Stored dataset items |
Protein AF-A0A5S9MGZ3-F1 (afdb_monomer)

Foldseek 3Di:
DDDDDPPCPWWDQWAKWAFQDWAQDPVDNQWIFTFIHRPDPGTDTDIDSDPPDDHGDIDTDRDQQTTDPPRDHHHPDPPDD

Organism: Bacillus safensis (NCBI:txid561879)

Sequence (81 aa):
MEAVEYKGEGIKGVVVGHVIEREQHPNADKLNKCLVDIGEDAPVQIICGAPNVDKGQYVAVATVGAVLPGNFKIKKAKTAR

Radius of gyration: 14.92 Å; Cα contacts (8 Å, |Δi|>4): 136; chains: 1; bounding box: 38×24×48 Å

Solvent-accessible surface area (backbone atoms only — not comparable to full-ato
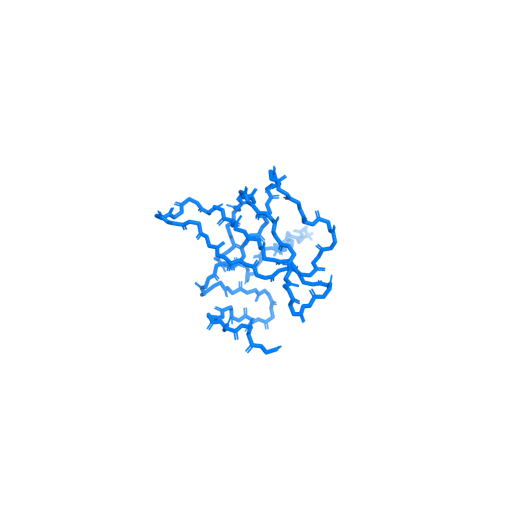m values): 5068 Å² total; per-residue (Å²): 135,87,79,83,79,68,89,63,73,54,64,41,55,68,44,72,18,38,23,75,37,69,41,77,34,93,90,35,95,64,32,28,43,29,35,27,38,60,87,60,100,63,64,45,82,42,81,43,61,60,89,84,72,53,61,78,38,78,43,85,37,70,40,77,70,10,30,37,69,86,83,45,66,40,63,90,69,84,92,78,129

pLDDT: mean 78.49, std 13.09, range [38.0, 92.81]

InterPro domains:
  IPR002547 tRNA-binding domain [PF01588] (14-77)
  IPR002547 tRNA-binding domain [PS50886] (8-81)
  IPR012340 Nucleic acid-binding, OB-fold [G3DSA:2.40.50.140] (8-79)
  IPR012340 Nucleic acid-binding, OB-fold [SSF50249] (4-79)
  IPR033714 Phenylalanly tRNA synthetase, tRNA-binding-domain [cd02796] (14-79)

Structure (mmCIF, N/CA/C/O backbone):
data_AF-A0A5S9MGZ3-F1
#
_entry.id   AF-A0A5S9MGZ3-F1
#
loop_
_atom_site.group_PDB
_atom_site.id
_atom_site.type_symbol
_atom_site.label_atom_id
_atom_site.label_alt_id
_atom_site.label_comp_id
_atom_site.label_asym_id
_atom_site.label_entity_id
_atom_site.label_seq_id
_atom_site.pdbx_PDB_ins_code
_atom_site.Cartn_x
_atom_site.Cartn_y
_atom_site.Cartn_z
_atom_site.occupancy
_atom_site.B_iso_or_equiv
_atom_site.auth_seq_id
_atom_site.auth_comp_id
_atom_site.auth_asym_id
_atom_site.auth_atom_id
_atom_site.pdbx_PDB_model_num
ATOM 1 N N . MET A 1 1 ? 27.066 -0.431 -28.789 1.00 43.00 1 MET A N 1
ATOM 2 C CA . MET A 1 1 ? 26.400 -1.481 -27.996 1.00 43.00 1 MET A CA 1
ATOM 3 C C . MET A 1 1 ? 25.586 -0.759 -26.946 1.00 43.00 1 MET A C 1
ATOM 5 O O . MET A 1 1 ? 26.138 -0.326 -25.945 1.00 43.00 1 MET A O 1
ATOM 9 N N . GLU A 1 2 ? 24.327 -0.478 -27.258 1.00 51.03 2 GLU A N 1
ATOM 10 C CA . GLU A 1 2 ? 23.425 0.221 -26.343 1.00 51.03 2 GLU A CA 1
ATOM 11 C C . GLU A 1 2 ? 22.934 -0.809 -25.324 1.00 51.03 2 GLU A C 1
ATOM 13 O O . GLU A 1 2 ? 22.195 -1.732 -25.661 1.00 51.03 2 GLU A O 1
ATOM 18 N N . ALA A 1 3 ? 23.458 -0.727 -24.102 1.00 62.69 3 ALA A N 1
ATOM 19 C CA . ALA A 1 3 ? 23.041 -1.593 -23.013 1.00 62.69 3 ALA A CA 1
ATOM 20 C C . ALA A 1 3 ? 21.672 -1.119 -22.516 1.00 62.69 3 ALA A C 1
ATOM 22 O O . ALA A 1 3 ? 21.534 -0.014 -21.994 1.00 62.69 3 ALA A O 1
ATOM 23 N N . VAL A 1 4 ? 20.648 -1.950 -22.699 1.00 69.44 4 VAL A N 1
ATOM 24 C CA . VAL A 1 4 ? 19.330 -1.719 -22.109 1.00 69.44 4 VAL A CA 1
ATOM 25 C C . VAL A 1 4 ? 19.390 -2.210 -20.664 1.00 69.44 4 VAL A C 1
ATOM 27 O O . VAL A 1 4 ? 19.287 -3.404 -20.398 1.00 69.44 4 VAL A O 1
ATOM 30 N N . GLU A 1 5 ? 19.605 -1.293 -19.723 1.00 65.19 5 GLU A N 1
ATOM 31 C CA . GLU A 1 5 ? 19.567 -1.602 -18.291 1.00 65.19 5 GLU A CA 1
ATOM 32 C C . GLU A 1 5 ? 18.119 -1.730 -17.808 1.00 65.19 5 GLU A C 1
ATOM 34 O O . GLU A 1 5 ? 17.386 -0.749 -17.649 1.00 65.19 5 GLU A O 1
ATOM 39 N N . TYR A 1 6 ? 17.704 -2.967 -17.540 1.00 61.59 6 TYR A N 1
ATOM 40 C CA . TYR A 1 6 ? 16.403 -3.270 -16.958 1.00 61.59 6 TYR A CA 1
ATOM 41 C C . TYR A 1 6 ? 16.421 -2.988 -15.446 1.00 61.59 6 TYR A C 1
ATOM 43 O O . TYR A 1 6 ? 16.678 -3.860 -14.621 1.00 61.59 6 TYR A O 1
ATOM 51 N N . LYS A 1 7 ? 16.103 -1.750 -15.050 1.00 61.50 7 LYS A N 1
ATOM 52 C CA . LYS A 1 7 ? 16.051 -1.328 -13.630 1.00 61.50 7 LYS A CA 1
ATOM 53 C C . LYS A 1 7 ? 14.954 -2.004 -12.785 1.00 61.50 7 LYS A C 1
ATOM 55 O O . LYS A 1 7 ? 14.867 -1.747 -11.589 1.00 61.50 7 LYS A O 1
ATOM 60 N N . GLY A 1 8 ? 14.112 -2.845 -13.390 1.00 60.38 8 GLY A N 1
ATOM 61 C CA . GLY A 1 8 ? 13.057 -3.603 -12.706 1.00 60.38 8 GLY A CA 1
ATOM 62 C C . GLY A 1 8 ? 13.443 -5.031 -12.311 1.00 60.38 8 GLY A C 1
ATOM 63 O O . GLY A 1 8 ? 12.617 -5.747 -11.741 1.00 60.38 8 GLY A O 1
ATOM 64 N N . GLU A 1 9 ? 14.659 -5.478 -12.633 1.00 57.44 9 GLU A N 1
ATOM 65 C CA . GLU A 1 9 ? 15.071 -6.857 -12.383 1.00 57.44 9 GLU A CA 1
ATOM 66 C C . GLU A 1 9 ? 15.136 -7.139 -10.870 1.00 57.44 9 GLU A C 1
ATOM 68 O O . GLU A 1 9 ? 15.926 -6.557 -10.130 1.00 57.44 9 GLU A O 1
ATOM 73 N N . GLY A 1 10 ? 14.238 -8.006 -10.388 1.00 63.62 10 GLY A N 1
ATOM 74 C CA . GLY A 1 10 ? 14.171 -8.414 -8.980 1.00 63.62 10 GLY A CA 1
ATOM 75 C C . GLY A 1 10 ? 13.020 -7.829 -8.157 1.00 63.62 10 GLY A C 1
ATOM 76 O O . GLY A 1 10 ? 12.891 -8.210 -6.996 1.00 63.62 10 GLY A O 1
ATOM 77 N N . ILE A 1 11 ? 12.158 -6.977 -8.729 1.00 69.19 11 ILE A N 1
ATOM 78 C CA . ILE A 1 11 ? 10.925 -6.522 -8.065 1.00 69.19 11 ILE A CA 1
ATOM 79 C C . ILE A 1 11 ? 9.783 -7.472 -8.448 1.00 69.19 11 ILE A C 1
ATOM 81 O O . ILE A 1 11 ? 9.345 -7.503 -9.598 1.00 69.19 11 ILE A O 1
ATOM 85 N N . LYS A 1 12 ? 9.287 -8.269 -7.499 1.00 75.31 12 LYS A N 1
ATOM 86 C CA . LYS A 1 12 ? 8.125 -9.155 -7.696 1.00 75.31 12 LYS A CA 1
ATOM 87 C C . LYS A 1 12 ? 7.125 -8.958 -6.565 1.00 75.31 12 LYS A C 1
ATOM 89 O O . LYS A 1 12 ? 7.531 -8.859 -5.416 1.00 75.31 12 LYS A O 1
ATOM 94 N N . GLY A 1 13 ? 5.829 -8.934 -6.872 1.00 77.88 13 GLY A N 1
ATOM 95 C CA . GLY A 1 13 ? 4.772 -8.781 -5.859 1.00 77.88 13 GLY A CA 1
ATOM 96 C C . GLY A 1 13 ? 4.557 -7.347 -5.361 1.00 77.88 13 GLY A C 1
ATOM 97 O O . GLY A 1 13 ? 4.000 -7.149 -4.287 1.00 77.88 13 GLY A O 1
ATOM 98 N N . VAL A 1 14 ? 5.000 -6.342 -6.120 1.00 83.69 14 VAL A N 1
ATOM 99 C CA . VAL A 1 14 ? 4.586 -4.953 -5.891 1.00 83.69 14 VAL A CA 1
ATOM 100 C C . VAL A 1 14 ? 3.363 -4.679 -6.752 1.00 83.69 14 VAL A C 1
ATOM 102 O O . VAL A 1 14 ? 3.407 -4.872 -7.966 1.00 83.69 14 VAL A O 1
ATOM 105 N N . VAL A 1 15 ? 2.282 -4.251 -6.115 1.00 87.50 15 VAL A N 1
ATOM 106 C CA . VAL A 1 15 ? 1.019 -3.891 -6.763 1.00 87.50 15 VAL A CA 1
ATOM 107 C C . VAL A 1 15 ? 0.703 -2.430 -6.482 1.00 87.50 15 VAL A C 1
ATOM 109 O O . VAL A 1 15 ? 1.242 -1.827 -5.553 1.00 87.50 15 VAL A O 1
ATOM 112 N N . VAL A 1 16 ? -0.160 -1.840 -7.298 1.00 89.94 16 VAL A N 1
ATOM 113 C CA . VAL A 1 16 ? -0.692 -0.508 -7.013 1.00 89.94 16 VAL A CA 1
ATOM 114 C C . VAL A 1 16 ? -1.831 -0.670 -6.014 1.00 89.94 16 VAL A C 1
ATOM 116 O O . VAL A 1 16 ? -2.752 -1.443 -6.258 1.00 89.94 16 VAL A O 1
ATOM 119 N N . GLY A 1 17 ? -1.749 0.042 -4.894 1.00 91.50 17 GLY A N 1
ATOM 120 C CA . GLY A 1 17 ? -2.798 0.100 -3.886 1.00 91.50 17 GLY A CA 1
ATOM 121 C C . GLY A 1 17 ? -3.341 1.512 -3.716 1.00 91.50 17 GLY A C 1
ATOM 122 O O . GLY A 1 17 ? -2.631 2.490 -3.936 1.00 91.50 17 GLY A O 1
ATOM 123 N N . HIS A 1 18 ? -4.596 1.623 -3.310 1.00 92.81 18 HIS A N 1
ATOM 124 C CA . HIS A 1 18 ? -5.2
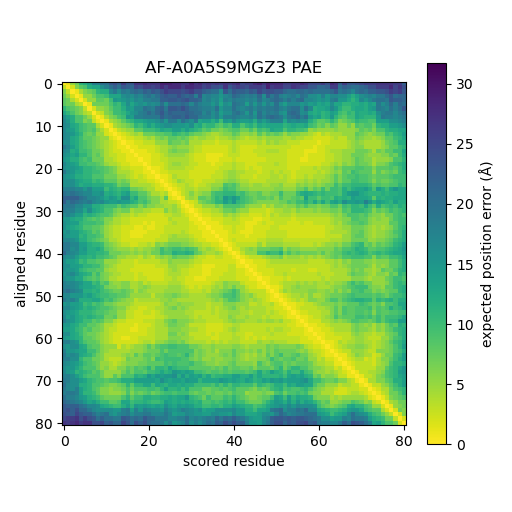89 2.876 -3.059 1.00 92.81 18 HIS A CA 1
ATOM 125 C C . HIS A 1 18 ? -5.543 3.056 -1.560 1.00 92.81 18 HIS A C 1
ATOM 127 O O . HIS A 1 18 ? -6.185 2.221 -0.924 1.00 92.81 18 HIS A O 1
ATOM 133 N N . VAL A 1 19 ? -5.036 4.140 -0.971 1.00 92.69 19 VAL A N 1
ATOM 134 C CA . VAL A 1 19 ? -5.210 4.414 0.462 1.00 92.69 19 VAL A CA 1
ATOM 135 C C . VAL A 1 19 ? -6.660 4.824 0.724 1.00 92.69 19 VAL A C 1
ATOM 137 O O . VAL A 1 19 ? -7.059 5.950 0.434 1.00 92.69 19 VAL A O 1
ATOM 140 N N . ILE A 1 20 ? -7.458 3.927 1.298 1.00 92.75 20 ILE A N 1
ATOM 141 C CA . ILE A 1 20 ? -8.862 4.202 1.633 1.00 92.75 20 ILE A CA 1
ATOM 142 C C . ILE A 1 20 ? -8.996 4.985 2.939 1.00 92.75 20 ILE A C 1
ATOM 144 O O . ILE A 1 20 ? -9.916 5.792 3.092 1.00 92.75 20 ILE A O 1
ATOM 148 N N . GLU A 1 21 ? -8.068 4.788 3.874 1.00 91.31 21 GLU A N 1
ATOM 149 C CA . GLU A 1 21 ? -8.096 5.444 5.176 1.00 91.31 21 GLU A CA 1
ATOM 150 C C . GLU A 1 21 ? -6.692 5.587 5.757 1.00 91.31 21 GLU A C 1
ATOM 152 O O . GLU A 1 21 ? -5.824 4.738 5.551 1.00 91.31 21 GLU A O 1
ATOM 157 N N . ARG A 1 22 ? -6.488 6.673 6.501 1.00 89.19 22 ARG A N 1
ATOM 158 C CA . ARG A 1 22 ? -5.271 6.967 7.250 1.00 89.19 22 ARG A CA 1
ATOM 159 C C . ARG A 1 22 ? -5.674 7.366 8.663 1.00 89.19 22 ARG A C 1
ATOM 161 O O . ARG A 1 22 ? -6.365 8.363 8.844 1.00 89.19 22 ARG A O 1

Work to be completed | Each line above from the one with "ATOM 66 C C" up to and including the one with "ATOM 74 C CA" must be set down exactly, and no line outside that span may appear.

Result |
ATOM 66 C C . GLU A 1 9 ? 15.136 -7.139 -10.870 1.00 57.44 9 GLU A C 1
ATOM 68 O O . GLU A 1 9 ? 15.926 -6.557 -10.130 1.00 57.44 9 GLU A O 1
ATOM 73 N N . GLY A 1 10 ? 14.238 -8.006 -10.388 1.00 63.62 10 GLY A N 1
ATOM 74 C CA . GLY A 1 10 ? 14.171 -8.414 -8.980 1.00 63.62 10 GLY A CA 1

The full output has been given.